Saturday, January 5, 2019: 9:10 AM
Salon 6 (Palmer House Hilton)
Cecilia Márquez, New York University
This paper analyzes the participation of Latino/as on the white nationalist forum, Stormfront (a white supremacist online forum). In addition to a Spanish and Portuguese language forum on the website, there are several discussion spaces for “Spaniards in the US.” In the United States many of those users would be categorized as ethnically “Latino/a” or “Hispanic,” however, through Stormfront they attempt to recast themselves as “Spanish” or “Latin.” While there has been a great deal of scholarship on Latino/as and whiteness, there is little scholarship on Latino/as and their participation in extremist white supremacist politics. Rather than simply making a claim to whiteness, Latino/as on Stormfront are also disavowing any claims to Latinidad. The political formation of these Alt-Right Latino/as marks a departure from other forms of Latino/a conservatism that do not require the renunciation of one’s Latinonness.

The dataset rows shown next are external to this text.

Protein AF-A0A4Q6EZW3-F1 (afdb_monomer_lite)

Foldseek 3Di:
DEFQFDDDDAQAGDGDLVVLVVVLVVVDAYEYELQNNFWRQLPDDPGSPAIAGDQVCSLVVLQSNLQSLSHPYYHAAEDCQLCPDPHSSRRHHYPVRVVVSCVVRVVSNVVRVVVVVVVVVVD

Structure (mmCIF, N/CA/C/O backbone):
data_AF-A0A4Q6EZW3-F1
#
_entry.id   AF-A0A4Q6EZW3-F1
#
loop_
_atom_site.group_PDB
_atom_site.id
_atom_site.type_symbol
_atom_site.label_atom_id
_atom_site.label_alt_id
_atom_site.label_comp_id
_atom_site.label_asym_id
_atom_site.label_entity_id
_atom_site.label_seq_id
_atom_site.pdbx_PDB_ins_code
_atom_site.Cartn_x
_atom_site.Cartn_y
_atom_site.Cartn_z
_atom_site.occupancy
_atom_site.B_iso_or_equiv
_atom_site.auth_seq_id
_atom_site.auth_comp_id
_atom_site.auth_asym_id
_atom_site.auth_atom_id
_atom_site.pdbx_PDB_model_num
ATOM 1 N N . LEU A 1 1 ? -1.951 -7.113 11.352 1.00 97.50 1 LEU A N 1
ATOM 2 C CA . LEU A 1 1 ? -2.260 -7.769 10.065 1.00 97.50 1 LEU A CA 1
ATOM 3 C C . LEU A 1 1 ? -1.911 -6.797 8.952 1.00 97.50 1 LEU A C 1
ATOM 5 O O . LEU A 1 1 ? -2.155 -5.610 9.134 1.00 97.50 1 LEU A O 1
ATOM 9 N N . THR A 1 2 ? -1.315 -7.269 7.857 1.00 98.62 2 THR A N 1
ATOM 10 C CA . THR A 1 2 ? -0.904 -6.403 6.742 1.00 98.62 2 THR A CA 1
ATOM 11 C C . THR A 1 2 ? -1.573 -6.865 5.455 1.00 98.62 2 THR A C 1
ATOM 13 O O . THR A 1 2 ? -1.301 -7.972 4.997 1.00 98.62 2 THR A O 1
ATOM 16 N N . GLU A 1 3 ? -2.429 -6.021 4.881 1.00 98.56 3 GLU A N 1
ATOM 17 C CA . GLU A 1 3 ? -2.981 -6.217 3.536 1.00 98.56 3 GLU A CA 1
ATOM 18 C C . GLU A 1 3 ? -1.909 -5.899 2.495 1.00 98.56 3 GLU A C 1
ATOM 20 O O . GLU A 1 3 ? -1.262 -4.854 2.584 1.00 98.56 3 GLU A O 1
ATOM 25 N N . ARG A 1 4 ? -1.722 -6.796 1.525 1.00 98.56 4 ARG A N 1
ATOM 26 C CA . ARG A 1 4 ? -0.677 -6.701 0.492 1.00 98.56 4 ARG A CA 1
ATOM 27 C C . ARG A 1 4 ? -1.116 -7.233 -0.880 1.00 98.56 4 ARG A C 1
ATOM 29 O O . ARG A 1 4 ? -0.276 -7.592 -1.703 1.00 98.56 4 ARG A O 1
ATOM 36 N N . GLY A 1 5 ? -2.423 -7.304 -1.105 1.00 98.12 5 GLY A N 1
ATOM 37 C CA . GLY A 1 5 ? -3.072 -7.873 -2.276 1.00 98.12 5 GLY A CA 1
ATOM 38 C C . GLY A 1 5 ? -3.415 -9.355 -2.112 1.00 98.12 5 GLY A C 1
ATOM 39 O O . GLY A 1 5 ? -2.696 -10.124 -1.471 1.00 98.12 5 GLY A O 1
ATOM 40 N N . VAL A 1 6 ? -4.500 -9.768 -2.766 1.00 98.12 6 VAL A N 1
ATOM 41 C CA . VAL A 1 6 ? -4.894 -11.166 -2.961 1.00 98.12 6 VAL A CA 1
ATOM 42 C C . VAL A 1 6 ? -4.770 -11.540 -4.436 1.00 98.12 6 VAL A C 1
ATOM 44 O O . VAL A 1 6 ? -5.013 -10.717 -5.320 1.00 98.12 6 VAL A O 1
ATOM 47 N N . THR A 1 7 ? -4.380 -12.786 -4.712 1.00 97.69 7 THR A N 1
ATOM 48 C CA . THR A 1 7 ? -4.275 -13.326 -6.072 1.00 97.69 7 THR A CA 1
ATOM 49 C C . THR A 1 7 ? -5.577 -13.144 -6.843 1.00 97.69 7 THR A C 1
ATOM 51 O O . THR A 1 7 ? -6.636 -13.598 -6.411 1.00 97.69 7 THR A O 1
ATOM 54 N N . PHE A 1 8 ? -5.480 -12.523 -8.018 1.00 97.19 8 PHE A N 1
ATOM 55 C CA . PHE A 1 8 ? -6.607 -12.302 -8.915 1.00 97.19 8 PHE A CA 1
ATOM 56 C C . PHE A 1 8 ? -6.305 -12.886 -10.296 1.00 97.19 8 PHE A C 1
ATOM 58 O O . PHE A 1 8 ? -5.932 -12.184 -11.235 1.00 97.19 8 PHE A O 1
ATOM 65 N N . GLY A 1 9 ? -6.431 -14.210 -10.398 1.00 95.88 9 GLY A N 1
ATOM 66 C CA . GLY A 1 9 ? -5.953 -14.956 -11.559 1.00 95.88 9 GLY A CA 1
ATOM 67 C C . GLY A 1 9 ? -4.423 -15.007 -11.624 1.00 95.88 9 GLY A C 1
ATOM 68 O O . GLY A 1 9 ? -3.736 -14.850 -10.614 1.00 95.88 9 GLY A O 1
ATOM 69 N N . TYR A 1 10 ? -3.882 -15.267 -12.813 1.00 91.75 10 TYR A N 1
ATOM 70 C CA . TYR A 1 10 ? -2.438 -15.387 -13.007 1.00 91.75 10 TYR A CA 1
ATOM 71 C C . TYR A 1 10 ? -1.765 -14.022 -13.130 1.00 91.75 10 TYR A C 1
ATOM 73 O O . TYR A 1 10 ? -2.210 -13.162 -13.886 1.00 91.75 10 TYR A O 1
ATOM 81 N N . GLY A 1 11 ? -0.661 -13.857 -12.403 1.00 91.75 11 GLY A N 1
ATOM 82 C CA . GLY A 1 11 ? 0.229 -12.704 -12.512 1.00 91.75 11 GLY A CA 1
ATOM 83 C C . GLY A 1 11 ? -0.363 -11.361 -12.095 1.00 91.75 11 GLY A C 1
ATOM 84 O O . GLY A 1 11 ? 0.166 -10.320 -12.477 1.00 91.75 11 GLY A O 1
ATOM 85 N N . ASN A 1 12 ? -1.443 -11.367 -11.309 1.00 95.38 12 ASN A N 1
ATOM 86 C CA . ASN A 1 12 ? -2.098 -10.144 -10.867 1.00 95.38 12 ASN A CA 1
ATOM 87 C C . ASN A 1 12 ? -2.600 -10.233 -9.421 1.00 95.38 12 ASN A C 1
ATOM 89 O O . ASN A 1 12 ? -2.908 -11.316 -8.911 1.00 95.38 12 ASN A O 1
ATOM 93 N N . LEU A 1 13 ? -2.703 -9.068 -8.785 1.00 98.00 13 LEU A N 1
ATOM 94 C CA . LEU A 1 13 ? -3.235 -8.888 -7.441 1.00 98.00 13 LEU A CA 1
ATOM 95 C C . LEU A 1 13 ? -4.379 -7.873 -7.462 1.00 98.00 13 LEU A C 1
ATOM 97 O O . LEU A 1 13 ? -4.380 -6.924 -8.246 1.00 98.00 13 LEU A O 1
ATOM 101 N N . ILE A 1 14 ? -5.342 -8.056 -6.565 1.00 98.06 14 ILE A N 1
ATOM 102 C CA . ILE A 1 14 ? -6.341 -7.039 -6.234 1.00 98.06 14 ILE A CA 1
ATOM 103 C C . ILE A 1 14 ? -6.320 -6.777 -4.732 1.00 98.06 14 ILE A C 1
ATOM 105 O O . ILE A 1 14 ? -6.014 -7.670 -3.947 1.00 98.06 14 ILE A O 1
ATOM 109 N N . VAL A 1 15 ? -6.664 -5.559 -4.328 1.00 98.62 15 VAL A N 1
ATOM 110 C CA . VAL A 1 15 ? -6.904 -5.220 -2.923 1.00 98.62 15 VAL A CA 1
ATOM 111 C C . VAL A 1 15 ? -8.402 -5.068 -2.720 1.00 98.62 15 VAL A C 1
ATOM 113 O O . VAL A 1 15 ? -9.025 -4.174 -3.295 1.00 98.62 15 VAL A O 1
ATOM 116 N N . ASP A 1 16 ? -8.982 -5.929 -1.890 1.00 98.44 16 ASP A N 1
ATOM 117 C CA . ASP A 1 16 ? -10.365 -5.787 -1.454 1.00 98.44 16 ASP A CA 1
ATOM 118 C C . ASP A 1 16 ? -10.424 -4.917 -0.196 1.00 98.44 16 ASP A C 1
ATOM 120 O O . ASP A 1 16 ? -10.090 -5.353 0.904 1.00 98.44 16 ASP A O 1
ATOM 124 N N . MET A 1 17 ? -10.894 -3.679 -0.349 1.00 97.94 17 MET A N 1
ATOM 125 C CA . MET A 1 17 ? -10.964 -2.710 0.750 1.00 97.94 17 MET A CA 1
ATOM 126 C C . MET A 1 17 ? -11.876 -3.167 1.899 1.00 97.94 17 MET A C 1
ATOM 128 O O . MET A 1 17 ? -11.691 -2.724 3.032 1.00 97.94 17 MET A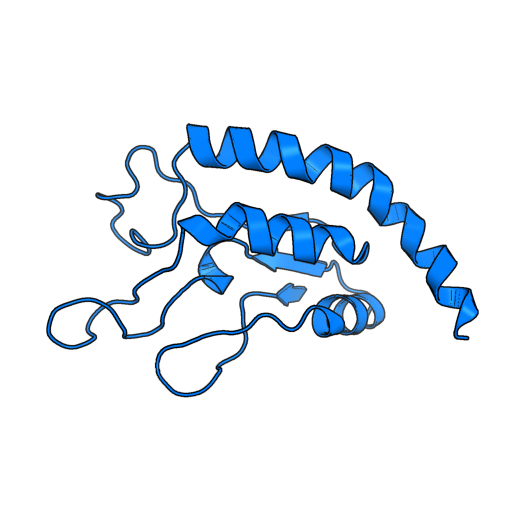 O 1
ATOM 132 N N . ARG A 1 18 ? -12.817 -4.093 1.652 1.00 96.38 18 ARG A N 1
ATOM 133 C CA . ARG A 1 18 ? -13.641 -4.703 2.712 1.00 96.38 18 ARG A CA 1
ATOM 134 C C . ARG A 1 18 ? -12.783 -5.492 3.701 1.00 96.38 18 ARG A C 1
ATOM 136 O O . ARG A 1 18 ? -13.103 -5.537 4.887 1.00 96.38 18 ARG A O 1
ATOM 143 N N . GLY A 1 19 ? -11.680 -6.072 3.223 1.00 96.81 19 GLY A N 1
ATOM 144 C CA . GLY A 1 19 ? -10.725 -6.822 4.034 1.00 96.81 19 GLY A CA 1
ATOM 145 C C . GLY A 1 19 ? -10.122 -5.992 5.165 1.00 96.81 19 GLY A C 1
ATOM 146 O O . GLY A 1 19 ? -9.906 -6.521 6.250 1.00 96.81 19 GLY A O 1
ATOM 147 N N . LEU A 1 20 ? -9.943 -4.680 4.969 1.00 96.31 20 LEU A N 1
ATOM 148 C CA . LEU A 1 20 ? -9.398 -3.785 5.997 1.00 96.31 20 LEU A CA 1
ATOM 149 C C . LEU A 1 20 ? -10.294 -3.716 7.238 1.00 96.31 20 LEU A C 1
ATOM 151 O O . LEU A 1 20 ? -9.800 -3.837 8.357 1.00 96.31 20 LEU A O 1
ATOM 155 N N . LYS A 1 21 ? -11.615 -3.610 7.044 1.00 94.19 21 LYS A N 1
ATOM 156 C CA . LYS A 1 21 ? -12.580 -3.676 8.149 1.00 94.19 21 LYS A CA 1
ATOM 157 C C . LYS A 1 21 ? -12.534 -5.040 8.835 1.00 94.19 21 LYS A C 1
ATOM 159 O O . LYS A 1 21 ? -12.436 -5.106 10.054 1.00 94.19 21 LYS A O 1
ATOM 164 N N . ILE A 1 22 ? -12.578 -6.119 8.050 1.00 95.38 22 ILE A N 1
ATOM 165 C CA . ILE A 1 22 ? -12.587 -7.490 8.579 1.00 95.38 22 ILE A CA 1
ATOM 166 C C . ILE A 1 22 ? -11.348 -7.742 9.446 1.00 95.38 22 ILE A C 1
ATOM 168 O O . ILE A 1 22 ? -11.476 -8.275 10.542 1.00 95.38 22 ILE A O 1
ATOM 172 N N . MET A 1 23 ? -10.160 -7.329 8.995 1.00 96.38 23 MET A N 1
ATOM 173 C CA . MET A 1 23 ? -8.925 -7.450 9.776 1.00 96.38 23 MET A CA 1
ATOM 174 C C . MET A 1 23 ? -8.943 -6.598 11.047 1.00 96.38 23 MET A C 1
ATOM 176 O O . MET A 1 23 ? -8.472 -7.059 12.086 1.00 96.38 23 MET A O 1
ATOM 180 N N . SER A 1 24 ? -9.489 -5.381 10.980 1.00 93.75 24 SER A N 1
ATOM 181 C CA . SER A 1 24 ? -9.629 -4.501 12.144 1.00 93.75 24 SER A CA 1
ATOM 182 C C . SER A 1 24 ? -10.521 -5.132 13.221 1.00 93.75 24 SER A C 1
ATOM 184 O O . SER A 1 24 ? -10.146 -5.155 14.395 1.00 93.75 24 SER A O 1
ATOM 186 N N . ASP A 1 25 ? -11.633 -5.758 12.817 1.00 93.44 25 ASP A N 1
ATOM 187 C CA . ASP A 1 25 ? -12.562 -6.463 13.713 1.00 93.44 25 ASP A CA 1
ATOM 188 C C . ASP A 1 25 ? -11.907 -7.665 14.435 1.00 93.44 25 ASP A C 1
ATOM 190 O O . ASP A 1 25 ? -12.404 -8.115 15.467 1.00 93.44 25 ASP A O 1
ATOM 194 N N . MET A 1 26 ? -10.762 -8.167 13.949 1.00 96.00 26 MET A N 1
ATOM 195 C CA . MET A 1 26 ? -9.983 -9.221 14.621 1.00 96.00 26 MET A CA 1
ATOM 196 C C . MET A 1 26 ? -9.168 -8.705 15.821 1.00 96.00 26 MET A C 1
ATOM 198 O O . MET A 1 26 ? -8.529 -9.500 16.510 1.00 96.00 26 MET A O 1
ATOM 202 N N . GLY A 1 27 ? -9.157 -7.392 16.079 1.00 93.12 27 GLY A N 1
ATOM 203 C CA . GLY A 1 27 ? -8.493 -6.789 17.239 1.00 93.12 27 GLY A CA 1
ATOM 204 C C . GLY A 1 27 ? -6.973 -6.636 17.111 1.00 93.12 27 GLY A C 1
ATOM 205 O O . GLY A 1 27 ? -6.293 -6.438 18.118 1.00 93.12 27 GLY A O 1
ATOM 206 N N . ALA A 1 28 ? -6.422 -6.722 15.896 1.00 93.75 28 ALA A N 1
ATOM 207 C CA . ALA A 1 28 ? -5.000 -6.512 15.619 1.00 93.75 28 ALA A CA 1
ATOM 208 C C . ALA A 1 28 ? -4.774 -5.225 14.800 1.00 93.75 28 ALA A C 1
ATOM 210 O O . ALA A 1 28 ? -5.623 -4.886 13.975 1.00 93.75 28 ALA A O 1
ATOM 211 N N . PRO A 1 29 ? -3.614 -4.544 14.938 1.00 96.69 29 PRO A N 1
ATOM 212 C CA . PRO A 1 29 ? -3.307 -3.373 14.121 1.00 96.69 29 PRO A CA 1
ATOM 213 C C . PRO A 1 29 ? -3.367 -3.696 12.628 1.00 96.69 29 PRO A C 1
ATOM 215 O O . PRO A 1 29 ? -2.741 -4.668 12.187 1.00 96.69 29 PRO A O 1
ATOM 218 N N . THR A 1 30 ? -4.095 -2.894 11.856 1.00 97.50 30 THR A N 1
ATOM 219 C CA . THR A 1 30 ? -4.288 -3.109 10.415 1.00 97.50 30 THR A CA 1
ATOM 220 C C . THR A 1 30 ? -3.364 -2.206 9.606 1.00 97.50 30 THR A C 1
ATOM 222 O O . THR A 1 30 ? -3.491 -0.986 9.619 1.00 97.50 30 THR A O 1
ATOM 225 N N . ILE A 1 31 ? -2.416 -2.800 8.890 1.00 98.56 31 ILE A N 1
ATOM 226 C CA . ILE A 1 31 ? -1.436 -2.096 8.061 1.00 98.56 31 ILE A CA 1
ATOM 227 C C . ILE A 1 31 ? -1.761 -2.335 6.587 1.00 98.56 31 ILE A C 1
ATOM 229 O O . ILE A 1 31 ? -2.172 -3.431 6.210 1.00 98.56 31 ILE A O 1
ATOM 233 N N . PHE A 1 32 ? -1.549 -1.327 5.744 1.00 98.75 32 PHE A N 1
ATOM 234 C CA . PHE A 1 32 ? -1.631 -1.487 4.293 1.00 98.75 32 PHE A CA 1
ATOM 235 C C . PHE A 1 32 ? -0.250 -1.383 3.643 1.00 98.75 32 PHE A C 1
ATOM 237 O O . PHE A 1 32 ? 0.414 -0.352 3.760 1.00 98.75 32 PHE A O 1
ATOM 244 N N . ASP A 1 33 ? 0.172 -2.441 2.954 1.00 98.81 33 ASP A N 1
ATOM 245 C CA . ASP A 1 33 ? 1.376 -2.473 2.127 1.00 98.81 33 ASP A CA 1
ATOM 246 C C . ASP A 1 33 ? 1.081 -1.871 0.753 1.00 98.81 33 ASP A C 1
ATOM 248 O O . ASP A 1 33 ? 0.507 -2.510 -0.131 1.00 98.81 33 ASP A O 1
ATOM 252 N N . ILE A 1 34 ? 1.470 -0.609 0.583 1.00 98.62 34 ILE A N 1
ATOM 253 C CA . ILE A 1 34 ? 1.198 0.165 -0.628 1.00 98.62 34 ILE A CA 1
ATOM 254 C C . ILE A 1 34 ? 1.983 -0.399 -1.815 1.00 98.62 34 ILE A C 1
ATOM 256 O O . ILE A 1 34 ? 1.470 -0.439 -2.932 1.00 98.62 34 ILE A O 1
ATOM 260 N N . THR A 1 35 ? 3.232 -0.805 -1.594 1.00 98.38 35 THR A N 1
ATOM 261 C CA . THR A 1 35 ? 4.155 -1.169 -2.672 1.00 98.38 35 THR A CA 1
ATOM 262 C C . THR A 1 35 ? 3.901 -2.577 -3.189 1.00 98.38 35 THR A C 1
ATOM 264 O O . THR A 1 35 ? 3.775 -2.763 -4.398 1.00 98.38 35 THR A O 1
ATOM 267 N N . HIS A 1 36 ? 3.761 -3.569 -2.311 1.00 98.31 36 HIS A N 1
ATOM 268 C CA . HIS A 1 36 ? 3.580 -4.951 -2.749 1.00 98.31 36 HIS A CA 1
ATOM 269 C C . HIS A 1 36 ? 2.169 -5.248 -3.256 1.00 98.31 36 HIS A C 1
ATOM 271 O O . HIS A 1 36 ? 2.017 -6.100 -4.127 1.00 98.31 36 HIS A O 1
ATOM 277 N N . SER A 1 37 ? 1.160 -4.485 -2.823 1.00 98.31 37 SER A N 1
ATOM 278 C CA . SER A 1 37 ? -0.194 -4.557 -3.396 1.00 98.31 37 SER A CA 1
ATOM 279 C C . SER A 1 37 ? -0.253 -4.211 -4.890 1.00 98.31 37 SER A C 1
ATOM 281 O O . SER A 1 37 ? -1.262 -4.463 -5.543 1.00 98.31 37 SER A O 1
ATOM 283 N N . LEU A 1 38 ? 0.812 -3.611 -5.432 1.00 97.31 38 LEU A N 1
ATOM 284 C CA . LEU A 1 38 ? 0.949 -3.225 -6.837 1.00 97.31 38 LEU A CA 1
ATOM 285 C C . LEU A 1 38 ? 1.854 -4.163 -7.634 1.00 97.31 38 LEU A C 1
ATOM 287 O O . LEU A 1 38 ? 2.129 -3.876 -8.801 1.00 97.31 38 LEU A O 1
ATOM 291 N N . GLN A 1 39 ? 2.368 -5.230 -7.018 1.00 96.81 39 GLN A N 1
ATOM 292 C CA . GLN A 1 39 ? 3.153 -6.220 -7.739 1.00 96.81 39 GLN A CA 1
ATOM 293 C C . GLN A 1 39 ? 2.290 -6.906 -8.798 1.00 96.81 39 GLN A C 1
ATOM 295 O O . GLN A 1 39 ? 1.113 -7.194 -8.586 1.00 96.81 39 GLN A O 1
ATOM 300 N N . LEU A 1 40 ? 2.928 -7.227 -9.919 1.00 95.12 40 LEU A N 1
ATOM 301 C CA . LEU A 1 40 ? 2.429 -8.181 -10.901 1.00 95.12 40 LEU A CA 1
ATOM 302 C C . LEU A 1 40 ? 3.299 -9.442 -10.779 1.00 95.12 40 LEU A C 1
ATOM 304 O O . LEU A 1 40 ? 4.398 -9.477 -11.348 1.00 95.12 40 LEU A O 1
ATOM 308 N N . PRO A 1 41 ? 2.896 -10.436 -9.961 1.00 92.50 41 PRO A N 1
ATOM 309 C CA . PRO A 1 41 ? 3.739 -11.589 -9.657 1.00 92.50 41 PRO A CA 1
ATOM 310 C C . PRO A 1 41 ? 4.148 -12.349 -10.922 1.00 92.50 41 PRO A C 1
ATOM 312 O O . PRO A 1 41 ? 3.297 -12.648 -11.750 1.00 92.50 41 PRO A O 1
ATOM 315 N N . ALA A 1 42 ? 5.435 -12.677 -11.072 1.00 86.25 42 ALA A N 1
ATOM 316 C CA . ALA A 1 42 ? 5.958 -13.427 -12.227 1.00 86.25 42 ALA A CA 1
ATOM 317 C C . ALA A 1 42 ? 5.572 -12.849 -13.614 1.00 86.25 42 ALA A C 1
ATOM 319 O O . ALA A 1 42 ? 5.459 -13.581 -14.596 1.00 86.25 42 ALA A O 1
ATOM 320 N N . ALA A 1 43 ? 5.344 -11.533 -13.698 1.00 78.88 43 ALA A N 1
ATOM 321 C CA . ALA A 1 43 ? 4.923 -10.843 -14.921 1.00 78.88 43 ALA A CA 1
ATOM 322 C C . ALA A 1 43 ? 6.017 -9.949 -15.541 1.00 78.88 43 ALA A C 1
ATOM 324 O O . ALA A 1 43 ? 5.730 -9.149 -16.431 1.00 78.88 43 ALA A O 1
ATOM 325 N N . GLY A 1 44 ? 7.256 -10.028 -15.052 1.00 66.25 44 GLY A N 1
ATOM 326 C CA . GLY A 1 44 ? 8.402 -9.249 -15.520 1.00 66.25 44 GLY A CA 1
ATOM 327 C C . GLY A 1 44 ? 9.530 -10.115 -16.096 1.00 66.25 44 GLY A C 1
ATOM 328 O O . GLY A 1 44 ? 9.617 -11.318 -15.851 1.00 66.25 44 GLY A O 1
ATOM 329 N N . GLY A 1 45 ? 10.420 -9.485 -16.870 1.00 65.56 45 GLY A N 1
ATOM 330 C CA . GLY A 1 45 ? 11.459 -10.174 -17.647 1.00 65.56 45 GLY A CA 1
ATOM 331 C C . GLY A 1 45 ? 10.926 -10.802 -18.943 1.00 65.56 45 GLY A C 1
ATOM 332 O O . GLY A 1 45 ? 9.739 -10.719 -19.247 1.00 65.56 45 GLY A O 1
ATOM 333 N N . SER A 1 46 ? 11.803 -11.432 -19.728 1.00 62.91 46 SER A N 1
ATOM 334 C CA . SER A 1 46 ? 11.440 -12.102 -20.992 1.00 62.91 46 SER A CA 1
ATOM 335 C C . SER A 1 46 ? 10.669 -13.417 -20.805 1.00 62.91 46 SER A C 1
ATOM 337 O O . SER A 1 46 ? 10.087 -13.928 -21.757 1.00 62.91 46 SER A O 1
ATOM 339 N N . SER A 1 47 ? 10.681 -13.962 -19.589 1.00 64.25 47 SER A N 1
ATOM 340 C CA . SER A 1 47 ? 10.232 -15.319 -19.240 1.00 64.25 47 SER A CA 1
ATOM 341 C C . SER A 1 47 ? 9.445 -15.382 -17.918 1.00 64.25 47 SER A C 1
ATOM 343 O O . SER A 1 47 ? 9.169 -16.476 -17.435 1.00 64.25 47 SER A O 1
ATOM 345 N N . GLY A 1 48 ? 9.072 -14.243 -17.316 1.00 69.69 48 GLY A N 1
ATOM 346 C CA . GLY A 1 48 ? 8.374 -14.219 -16.019 1.00 69.69 48 GLY A CA 1
ATOM 347 C C . GLY A 1 48 ? 9.279 -14.486 -14.807 1.00 69.69 48 GLY A C 1
ATOM 348 O O . GLY A 1 48 ? 8.792 -14.830 -13.733 1.00 69.69 48 GLY A O 1
ATOM 349 N N . GLU A 1 49 ? 10.597 -14.343 -14.968 1.00 76.75 49 GLU A N 1
ATOM 350 C CA . GLU A 1 49 ? 11.606 -14.603 -13.927 1.00 76.75 49 GLU A CA 1
ATOM 351 C C . GLU A 1 49 ? 11.554 -13.616 -12.756 1.00 76.75 49 GLU A C 1
ATOM 353 O O . GLU A 1 49 ? 12.040 -13.920 -11.667 1.00 76.75 49 GLU A O 1
ATOM 358 N N . VAL A 1 50 ? 10.964 -12.437 -12.964 1.00 81.69 50 VAL A N 1
ATOM 359 C CA . VAL A 1 50 ? 10.841 -11.399 -11.936 1.00 81.69 50 VAL A CA 1
ATOM 360 C C . VAL A 1 50 ? 9.412 -10.882 -11.856 1.00 81.69 50 VAL A C 1
ATOM 362 O O . VAL A 1 50 ? 8.651 -10.935 -12.821 1.00 81.69 50 VAL A O 1
ATOM 365 N N . SER A 1 51 ? 9.027 -10.354 -10.698 1.00 82.12 51 SER A N 1
ATOM 366 C CA . SER A 1 51 ? 7.748 -9.657 -10.559 1.00 82.12 51 SER A CA 1
ATOM 367 C C . SER A 1 51 ? 7.803 -8.295 -11.252 1.00 82.12 51 SER A C 1
ATOM 369 O O . SER A 1 51 ? 8.774 -7.549 -11.117 1.00 82.12 51 SER A O 1
ATOM 371 N N . GLY A 1 52 ? 6.744 -7.968 -11.991 1.00 91.19 52 GLY A N 1
ATOM 372 C CA . GLY A 1 52 ? 6.491 -6.617 -12.479 1.00 91.19 52 GLY A CA 1
ATOM 373 C C . GLY A 1 52 ? 5.818 -5.757 -11.407 1.00 91.19 52 GLY A C 1
ATOM 374 O O . GLY A 1 52 ? 5.685 -6.156 -10.247 1.00 91.19 52 GLY A O 1
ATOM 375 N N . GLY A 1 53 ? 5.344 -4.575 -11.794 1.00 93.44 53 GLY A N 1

The forum’s most frequent users claim the pan-European white supremacy of organizations like Stormfront, the KKK, and the Proud Boys. They argue that, despite sometimes multi-generational lineage in Latin American countries, they maintained “pure” Spanish blood. Claims to Spanishness, of course, are not new in the history of Latino/a racial formations. Stretching back into the early twentieth-century, Latino/as have had a vexed relationship with whiteness, Spanishness, and ethnic identity. This paper will explore the racial claims of Latino/a Stormfront participants within the long history of Latino/as identifying as “Spanish” as a way to eschew both blackness and indigeneity. By contextualizing the activities of these Stormfront participants within the history of Latino/a claims to Europeanness this paper will offer an analysis of the history of Latino/as and white supremacy.